When we talk about which books should be in the Bible, or have authority, we are talking about “the canon”, a word which comes from the Greek κανών (kanōn), meaning “rule” or “measuring stick”.
The Roman Catholic position on canon is that the church decides which books are canon; however, the reformed position is that the church receives the books of the bible which are canon.
The authority of the Holy Scripture, for which it ought to be believed, and obeyed, dependeth not upon the testimony of any man, or Church; but wholly upon God (who is truth itself) the author thereof: and therefore it is to be received, because it as the Word of God. (WCF 1:4)
It would be backwards for the church to be in a position to say what is and what isn’t God’s word.
For when God made a promise to Abraham, since he had no one greater by whom to swear, he swore by himself (Hebrews 6:13, ESV)
God has nothing greater to swear by, to attest to his Word and promise, than himself. We call that the “self authentication” of scripture. Maybe you saw the movie “The Lion, The Witch, and The Wardrobe”? In it the White Witch asks Aslan, “How do I know you’ll keep your word?”, and Aslan, the creator, has nothing greater to swear by. He roars his majestic and powerful Lion’s roar, and she falls back into her seat, with nothing to say. So also our God speaks and it is so.
Because of that, we should expect to see the character of God stamped on his every Word. We should expect to see his character and Spirit in his Word. And this is what we do see! God’s people recognize his word.
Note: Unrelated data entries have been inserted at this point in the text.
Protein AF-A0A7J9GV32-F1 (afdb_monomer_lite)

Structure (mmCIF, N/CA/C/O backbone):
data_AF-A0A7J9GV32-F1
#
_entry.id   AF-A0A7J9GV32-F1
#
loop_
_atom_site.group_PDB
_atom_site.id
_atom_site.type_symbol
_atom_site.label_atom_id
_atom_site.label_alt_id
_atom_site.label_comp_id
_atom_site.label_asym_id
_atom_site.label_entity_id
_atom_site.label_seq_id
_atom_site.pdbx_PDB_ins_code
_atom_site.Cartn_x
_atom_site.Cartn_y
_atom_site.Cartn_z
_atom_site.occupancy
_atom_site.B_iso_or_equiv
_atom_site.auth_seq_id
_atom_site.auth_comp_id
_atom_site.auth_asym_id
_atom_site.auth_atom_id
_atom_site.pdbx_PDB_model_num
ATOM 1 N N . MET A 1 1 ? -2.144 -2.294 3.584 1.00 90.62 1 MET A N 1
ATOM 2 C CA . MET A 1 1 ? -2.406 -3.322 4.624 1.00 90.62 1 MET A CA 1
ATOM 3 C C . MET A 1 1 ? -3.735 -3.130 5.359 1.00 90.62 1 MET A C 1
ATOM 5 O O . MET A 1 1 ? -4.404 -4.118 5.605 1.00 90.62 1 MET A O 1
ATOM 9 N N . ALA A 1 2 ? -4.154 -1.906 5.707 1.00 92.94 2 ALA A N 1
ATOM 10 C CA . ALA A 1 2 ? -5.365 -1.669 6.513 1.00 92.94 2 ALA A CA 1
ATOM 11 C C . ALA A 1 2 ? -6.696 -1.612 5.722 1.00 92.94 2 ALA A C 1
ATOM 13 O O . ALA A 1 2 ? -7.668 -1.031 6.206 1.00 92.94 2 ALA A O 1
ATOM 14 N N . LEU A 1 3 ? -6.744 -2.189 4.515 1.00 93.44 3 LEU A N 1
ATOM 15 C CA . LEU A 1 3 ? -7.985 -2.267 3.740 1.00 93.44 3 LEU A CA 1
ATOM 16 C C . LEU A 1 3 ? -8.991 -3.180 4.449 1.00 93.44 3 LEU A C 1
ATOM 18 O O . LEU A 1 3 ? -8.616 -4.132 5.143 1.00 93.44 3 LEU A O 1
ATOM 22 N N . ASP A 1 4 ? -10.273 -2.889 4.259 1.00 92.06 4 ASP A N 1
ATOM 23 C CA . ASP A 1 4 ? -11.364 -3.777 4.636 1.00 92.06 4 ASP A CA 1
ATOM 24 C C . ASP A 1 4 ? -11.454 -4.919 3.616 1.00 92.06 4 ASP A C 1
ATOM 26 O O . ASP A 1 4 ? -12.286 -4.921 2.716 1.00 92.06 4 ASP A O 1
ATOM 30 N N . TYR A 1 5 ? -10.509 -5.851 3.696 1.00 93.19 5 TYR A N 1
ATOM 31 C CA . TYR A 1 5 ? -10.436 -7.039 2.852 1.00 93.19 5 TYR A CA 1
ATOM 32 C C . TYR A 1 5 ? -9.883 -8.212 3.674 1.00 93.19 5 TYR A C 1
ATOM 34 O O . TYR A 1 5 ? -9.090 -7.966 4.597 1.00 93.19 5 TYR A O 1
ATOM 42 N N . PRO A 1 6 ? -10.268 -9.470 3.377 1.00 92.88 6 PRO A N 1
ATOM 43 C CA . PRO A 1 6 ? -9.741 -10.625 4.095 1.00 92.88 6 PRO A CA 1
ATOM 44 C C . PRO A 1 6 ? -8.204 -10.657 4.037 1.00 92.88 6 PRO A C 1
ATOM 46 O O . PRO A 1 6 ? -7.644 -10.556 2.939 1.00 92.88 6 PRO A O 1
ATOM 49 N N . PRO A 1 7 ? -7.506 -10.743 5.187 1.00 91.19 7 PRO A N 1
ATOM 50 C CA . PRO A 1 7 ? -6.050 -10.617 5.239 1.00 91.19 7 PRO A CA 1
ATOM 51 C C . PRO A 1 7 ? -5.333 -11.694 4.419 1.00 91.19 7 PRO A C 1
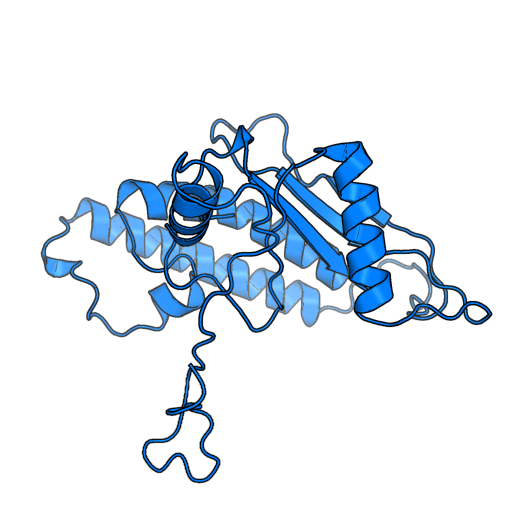ATOM 53 O O . PRO A 1 7 ? -4.334 -11.392 3.784 1.00 91.19 7 PRO A O 1
ATOM 56 N N . GLU A 1 8 ? -5.878 -12.907 4.350 1.00 91.69 8 GLU A N 1
ATOM 57 C CA . GLU A 1 8 ? -5.349 -14.024 3.559 1.00 91.69 8 GLU A CA 1
ATOM 58 C C . GLU A 1 8 ? -5.522 -13.858 2.041 1.00 91.69 8 GLU A C 1
ATOM 60 O O . GLU A 1 8 ? -4.935 -14.606 1.267 1.00 91.69 8 GLU A O 1
ATOM 65 N N . LYS A 1 9 ? -6.330 -12.888 1.598 1.00 94.00 9 LYS A N 1
ATOM 66 C CA . LYS A 1 9 ? -6.527 -12.570 0.175 1.00 94.00 9 LYS A CA 1
ATOM 67 C C . LYS A 1 9 ? -5.821 -11.284 -0.246 1.00 94.00 9 LYS A C 1
ATOM 69 O O . LYS A 1 9 ? -5.805 -10.962 -1.433 1.00 94.00 9 LYS A O 1
ATOM 74 N N . LEU A 1 10 ? -5.277 -10.529 0.708 1.00 94.62 10 LEU A N 1
ATOM 75 C CA . LEU A 1 10 ? -4.583 -9.276 0.453 1.00 94.62 10 LEU A CA 1
ATOM 76 C C . LEU A 1 10 ? -3.072 -9.496 0.548 1.00 94.62 10 LEU A C 1
ATOM 78 O O . LEU A 1 10 ? -2.545 -9.826 1.605 1.00 94.62 10 LEU A O 1
ATOM 82 N N . HIS A 1 11 ? -2.378 -9.228 -0.552 1.00 95.94 11 HIS A N 1
ATOM 83 C CA . HIS A 1 11 ? -0.922 -9.283 -0.640 1.00 95.94 11 HIS A CA 1
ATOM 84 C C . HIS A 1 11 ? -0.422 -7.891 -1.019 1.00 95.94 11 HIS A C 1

This is why Jesus says,
My sheep hear my voice, and I know them, and they follow me. (Jn. 10:27 ESV)
But not all the sheep hear God’s voice perfectly. Some sheep go astray, some sheep get stuck in the bushes, some sheep can hear better than others.
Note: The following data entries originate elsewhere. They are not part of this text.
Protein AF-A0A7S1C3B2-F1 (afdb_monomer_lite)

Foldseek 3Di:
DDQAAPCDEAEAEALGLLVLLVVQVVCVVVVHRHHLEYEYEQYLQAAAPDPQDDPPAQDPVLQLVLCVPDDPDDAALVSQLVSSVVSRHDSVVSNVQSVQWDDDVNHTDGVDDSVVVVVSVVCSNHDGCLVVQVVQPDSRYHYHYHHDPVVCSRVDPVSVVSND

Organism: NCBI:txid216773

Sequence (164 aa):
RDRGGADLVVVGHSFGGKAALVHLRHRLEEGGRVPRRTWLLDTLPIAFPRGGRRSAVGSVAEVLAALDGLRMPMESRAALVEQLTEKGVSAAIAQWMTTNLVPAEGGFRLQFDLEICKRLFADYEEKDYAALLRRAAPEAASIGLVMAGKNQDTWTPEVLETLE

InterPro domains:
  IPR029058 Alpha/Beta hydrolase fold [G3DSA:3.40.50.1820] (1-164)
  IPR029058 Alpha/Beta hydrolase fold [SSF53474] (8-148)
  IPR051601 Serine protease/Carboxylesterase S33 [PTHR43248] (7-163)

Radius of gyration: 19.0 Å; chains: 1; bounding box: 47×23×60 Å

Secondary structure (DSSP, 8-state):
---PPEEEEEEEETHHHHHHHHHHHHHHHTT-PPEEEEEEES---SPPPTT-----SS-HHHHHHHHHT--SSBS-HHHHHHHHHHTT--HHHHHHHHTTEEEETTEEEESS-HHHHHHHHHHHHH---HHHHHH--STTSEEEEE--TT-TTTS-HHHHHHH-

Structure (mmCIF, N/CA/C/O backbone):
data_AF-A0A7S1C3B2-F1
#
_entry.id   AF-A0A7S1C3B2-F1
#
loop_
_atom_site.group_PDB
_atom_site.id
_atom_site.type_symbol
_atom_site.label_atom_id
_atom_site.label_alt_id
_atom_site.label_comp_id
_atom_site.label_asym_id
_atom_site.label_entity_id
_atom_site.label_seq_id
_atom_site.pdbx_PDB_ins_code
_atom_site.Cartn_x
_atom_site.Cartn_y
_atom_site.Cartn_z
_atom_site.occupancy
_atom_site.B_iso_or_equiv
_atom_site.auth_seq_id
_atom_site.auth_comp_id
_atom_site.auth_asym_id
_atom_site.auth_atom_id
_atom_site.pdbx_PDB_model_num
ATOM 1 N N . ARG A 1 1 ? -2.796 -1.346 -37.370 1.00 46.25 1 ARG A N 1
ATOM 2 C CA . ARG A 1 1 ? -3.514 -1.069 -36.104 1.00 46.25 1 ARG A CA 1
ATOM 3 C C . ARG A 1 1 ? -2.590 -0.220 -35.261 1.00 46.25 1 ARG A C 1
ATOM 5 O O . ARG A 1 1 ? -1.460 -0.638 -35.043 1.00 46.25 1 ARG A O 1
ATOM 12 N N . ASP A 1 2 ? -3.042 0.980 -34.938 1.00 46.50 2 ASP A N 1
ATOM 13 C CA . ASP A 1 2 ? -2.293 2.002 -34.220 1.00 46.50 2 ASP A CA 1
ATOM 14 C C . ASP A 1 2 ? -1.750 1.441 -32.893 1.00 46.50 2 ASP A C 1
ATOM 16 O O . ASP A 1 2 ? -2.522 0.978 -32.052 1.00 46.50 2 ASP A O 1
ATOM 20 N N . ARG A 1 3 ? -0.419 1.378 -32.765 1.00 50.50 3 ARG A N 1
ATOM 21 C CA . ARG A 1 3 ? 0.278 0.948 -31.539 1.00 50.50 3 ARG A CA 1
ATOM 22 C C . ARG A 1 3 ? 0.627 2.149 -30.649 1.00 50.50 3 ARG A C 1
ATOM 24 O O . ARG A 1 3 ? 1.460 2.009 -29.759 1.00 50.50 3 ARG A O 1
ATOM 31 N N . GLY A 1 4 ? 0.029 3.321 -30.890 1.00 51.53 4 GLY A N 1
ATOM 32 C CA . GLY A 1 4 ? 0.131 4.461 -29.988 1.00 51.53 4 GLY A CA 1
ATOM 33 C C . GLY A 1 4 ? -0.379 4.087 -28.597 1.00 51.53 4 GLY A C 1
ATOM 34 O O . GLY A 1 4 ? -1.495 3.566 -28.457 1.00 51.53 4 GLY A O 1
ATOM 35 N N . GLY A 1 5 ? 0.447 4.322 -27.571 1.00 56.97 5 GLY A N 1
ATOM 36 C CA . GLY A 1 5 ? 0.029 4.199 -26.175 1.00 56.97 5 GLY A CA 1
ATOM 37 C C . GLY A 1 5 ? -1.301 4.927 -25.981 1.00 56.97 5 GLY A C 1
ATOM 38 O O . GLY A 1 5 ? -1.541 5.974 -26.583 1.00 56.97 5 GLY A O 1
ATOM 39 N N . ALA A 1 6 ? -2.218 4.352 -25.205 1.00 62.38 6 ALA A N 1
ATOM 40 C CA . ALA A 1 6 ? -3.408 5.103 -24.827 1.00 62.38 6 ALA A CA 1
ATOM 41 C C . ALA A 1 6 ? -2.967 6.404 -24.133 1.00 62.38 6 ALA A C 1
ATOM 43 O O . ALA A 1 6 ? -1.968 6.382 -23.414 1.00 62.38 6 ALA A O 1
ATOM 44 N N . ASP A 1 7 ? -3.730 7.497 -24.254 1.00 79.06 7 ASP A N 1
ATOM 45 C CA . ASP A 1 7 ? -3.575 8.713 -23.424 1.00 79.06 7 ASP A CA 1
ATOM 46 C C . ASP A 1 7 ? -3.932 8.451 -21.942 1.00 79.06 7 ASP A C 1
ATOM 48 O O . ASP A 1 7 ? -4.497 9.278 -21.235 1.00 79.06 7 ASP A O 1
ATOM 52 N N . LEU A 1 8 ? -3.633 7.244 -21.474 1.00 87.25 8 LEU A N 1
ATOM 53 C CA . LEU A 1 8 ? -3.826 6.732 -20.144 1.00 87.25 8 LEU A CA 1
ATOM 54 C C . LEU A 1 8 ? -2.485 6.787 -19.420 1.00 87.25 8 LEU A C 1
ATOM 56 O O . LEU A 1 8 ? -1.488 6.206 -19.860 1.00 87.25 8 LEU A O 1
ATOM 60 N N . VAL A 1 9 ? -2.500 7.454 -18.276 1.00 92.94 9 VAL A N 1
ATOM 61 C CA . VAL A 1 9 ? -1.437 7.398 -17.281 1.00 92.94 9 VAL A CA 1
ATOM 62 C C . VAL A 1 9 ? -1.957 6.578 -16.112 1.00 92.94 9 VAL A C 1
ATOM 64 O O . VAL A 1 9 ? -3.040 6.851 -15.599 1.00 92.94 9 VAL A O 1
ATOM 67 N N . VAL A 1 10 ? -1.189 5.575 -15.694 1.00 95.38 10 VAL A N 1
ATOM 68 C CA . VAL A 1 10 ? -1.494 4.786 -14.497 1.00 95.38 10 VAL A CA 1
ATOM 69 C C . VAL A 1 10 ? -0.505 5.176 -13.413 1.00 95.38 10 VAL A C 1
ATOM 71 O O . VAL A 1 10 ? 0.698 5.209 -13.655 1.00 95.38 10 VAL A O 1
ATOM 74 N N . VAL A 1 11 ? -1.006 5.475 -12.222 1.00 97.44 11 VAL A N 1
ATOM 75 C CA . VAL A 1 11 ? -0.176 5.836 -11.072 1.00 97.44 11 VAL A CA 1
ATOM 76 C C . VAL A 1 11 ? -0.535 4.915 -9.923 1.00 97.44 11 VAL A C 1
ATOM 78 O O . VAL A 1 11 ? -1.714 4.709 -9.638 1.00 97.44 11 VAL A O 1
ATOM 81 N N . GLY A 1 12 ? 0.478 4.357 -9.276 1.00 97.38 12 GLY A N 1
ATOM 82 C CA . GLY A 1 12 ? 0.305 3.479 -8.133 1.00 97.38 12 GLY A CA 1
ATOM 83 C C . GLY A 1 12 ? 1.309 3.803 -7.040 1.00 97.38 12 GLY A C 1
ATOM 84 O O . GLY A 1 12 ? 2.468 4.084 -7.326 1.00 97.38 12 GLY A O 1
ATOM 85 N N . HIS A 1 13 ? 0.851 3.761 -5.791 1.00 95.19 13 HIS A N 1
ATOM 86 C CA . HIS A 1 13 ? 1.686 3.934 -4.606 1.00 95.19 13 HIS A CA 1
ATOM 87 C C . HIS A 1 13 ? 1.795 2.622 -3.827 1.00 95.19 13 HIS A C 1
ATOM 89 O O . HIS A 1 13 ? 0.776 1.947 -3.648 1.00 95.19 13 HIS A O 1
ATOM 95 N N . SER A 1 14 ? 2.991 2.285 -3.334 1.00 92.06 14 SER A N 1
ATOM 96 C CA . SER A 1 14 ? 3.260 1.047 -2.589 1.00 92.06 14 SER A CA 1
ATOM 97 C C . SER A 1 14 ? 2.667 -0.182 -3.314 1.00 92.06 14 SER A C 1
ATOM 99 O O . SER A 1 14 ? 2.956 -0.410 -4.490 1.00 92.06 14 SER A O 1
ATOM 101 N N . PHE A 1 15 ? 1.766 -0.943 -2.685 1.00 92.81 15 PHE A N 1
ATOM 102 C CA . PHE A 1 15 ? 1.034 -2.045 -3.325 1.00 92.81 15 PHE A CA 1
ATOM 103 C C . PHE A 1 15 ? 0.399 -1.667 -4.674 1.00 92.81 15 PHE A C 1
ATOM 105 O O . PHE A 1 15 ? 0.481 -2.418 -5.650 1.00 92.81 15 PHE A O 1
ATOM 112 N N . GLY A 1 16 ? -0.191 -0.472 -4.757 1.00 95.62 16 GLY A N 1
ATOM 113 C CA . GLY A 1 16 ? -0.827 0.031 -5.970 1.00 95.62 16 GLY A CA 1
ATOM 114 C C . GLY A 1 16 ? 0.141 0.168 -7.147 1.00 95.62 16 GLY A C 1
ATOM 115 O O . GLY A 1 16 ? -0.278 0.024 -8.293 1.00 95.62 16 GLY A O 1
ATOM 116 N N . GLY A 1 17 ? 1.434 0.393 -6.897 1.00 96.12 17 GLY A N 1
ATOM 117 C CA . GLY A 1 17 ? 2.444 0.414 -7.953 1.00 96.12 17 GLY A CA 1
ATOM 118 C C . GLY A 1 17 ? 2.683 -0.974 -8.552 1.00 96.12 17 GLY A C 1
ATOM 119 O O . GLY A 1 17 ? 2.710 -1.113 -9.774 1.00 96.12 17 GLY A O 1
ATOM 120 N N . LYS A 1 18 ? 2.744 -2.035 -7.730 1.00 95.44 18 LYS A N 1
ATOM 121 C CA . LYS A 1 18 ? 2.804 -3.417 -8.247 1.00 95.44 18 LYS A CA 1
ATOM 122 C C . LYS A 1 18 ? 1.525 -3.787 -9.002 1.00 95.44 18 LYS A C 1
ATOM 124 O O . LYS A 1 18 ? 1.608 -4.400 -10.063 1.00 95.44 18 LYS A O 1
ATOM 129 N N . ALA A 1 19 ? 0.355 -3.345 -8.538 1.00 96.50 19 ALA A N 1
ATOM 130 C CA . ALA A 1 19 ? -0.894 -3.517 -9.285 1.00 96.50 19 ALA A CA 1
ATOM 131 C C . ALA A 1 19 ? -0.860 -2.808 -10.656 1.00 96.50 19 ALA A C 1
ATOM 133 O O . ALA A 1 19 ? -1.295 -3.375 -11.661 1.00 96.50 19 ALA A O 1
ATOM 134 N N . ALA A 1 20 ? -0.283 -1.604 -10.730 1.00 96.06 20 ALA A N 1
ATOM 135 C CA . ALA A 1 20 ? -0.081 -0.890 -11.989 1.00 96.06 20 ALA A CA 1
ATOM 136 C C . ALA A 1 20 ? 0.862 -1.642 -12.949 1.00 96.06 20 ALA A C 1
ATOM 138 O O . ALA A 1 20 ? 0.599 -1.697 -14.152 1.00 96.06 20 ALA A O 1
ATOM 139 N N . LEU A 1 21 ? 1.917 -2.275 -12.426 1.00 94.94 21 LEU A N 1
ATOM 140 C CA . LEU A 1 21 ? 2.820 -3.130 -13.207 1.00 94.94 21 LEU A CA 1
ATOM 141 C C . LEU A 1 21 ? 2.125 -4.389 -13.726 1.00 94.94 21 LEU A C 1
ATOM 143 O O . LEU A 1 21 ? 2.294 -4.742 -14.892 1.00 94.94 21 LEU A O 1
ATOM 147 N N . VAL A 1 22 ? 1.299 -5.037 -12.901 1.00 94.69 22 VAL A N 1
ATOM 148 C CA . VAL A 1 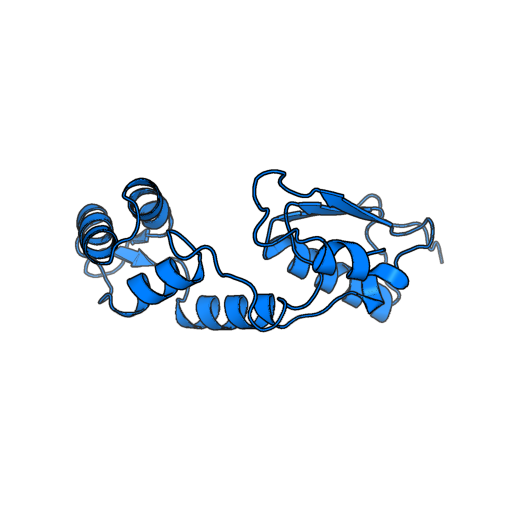22 ? 0.469 -6.177 -13.324 1.00 94.69 22 VAL A CA 1
ATOM 149 C C . VAL A 1 22 ? -0.463 -5.766 -14.457 1.00 94.69 22 VAL A C 1
ATOM 151 O O . VAL A 1 22 ? -0.535 -6.462 -15.469 1.00 94.69 22 VAL A O 1
ATOM 154 N N . HIS A 1 23 ? -1.123 -4.612 -14.331 1.00 93.88 23 HIS A N 1
ATOM 155 C CA . HIS A 1 23 ? -1.963 -4.076 -15.395 1.00 93.88 23 HIS A CA 1
ATOM 156 C C . HIS A 1 23 ? -1.165 -3.874 -16.691 1.00 93.88 23 HIS A C 1
ATOM 158 O O . HIS A 1 23 ? -1.559 -4.392 -17.733 1.00 93.88 23 HIS A O 1
ATOM 164 N N . LEU A 1 24 ? -0.018 -3.188 -16.636 1.00 92.25 24 LEU A N 1
ATOM 165 C CA . LEU A 1 24 ? 0.845 -2.984 -17.803 1.00 92.25 24 LEU A CA 1
ATOM 166 C C . LEU A 1 24 ? 1.272 -4.314 -18.445 1.00 92.25 24 LEU A C 1
ATOM 168 O O . LEU A 1 24 ? 1.174 -4.461 -19.664 1.00 92.25 24 LEU A O 1
ATOM 172 N N . ARG A 1 25 ? 1.701 -5.291 -17.635 1.00 92.00 25 ARG A N 1
ATOM 173 C CA . ARG A 1 25 ? 2.097 -6.624 -18.103 1.00 92.00 25 ARG A CA 1
ATOM 174 C C . ARG A 1 25 ? 0.966 -7.307 -18.867 1.00 92.00 25 ARG A C 1
ATOM 176 O O . ARG A 1 25 ? 1.190 -7.728 -19.997 1.00 92.00 25 ARG A O 1
ATOM 183 N N . HIS A 1 26 ? -0.239 -7.352 -18.297 1.00 92.06 26 HIS A N 1
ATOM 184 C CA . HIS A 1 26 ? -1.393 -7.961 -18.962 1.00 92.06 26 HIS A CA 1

When it comes to Martin Luther, he was, like us, not a perfect sheep, though God used him in mighty ways. Luther counted Hebrews, James, Jude, and the Revelation as “disputed books”. He put them at the end of his translated New Testament, and said in the preface to these four:
“Up to this point we have had to do with the true and certain chief books of the New Testament. The four which follow have from ancient times had a different reputation.”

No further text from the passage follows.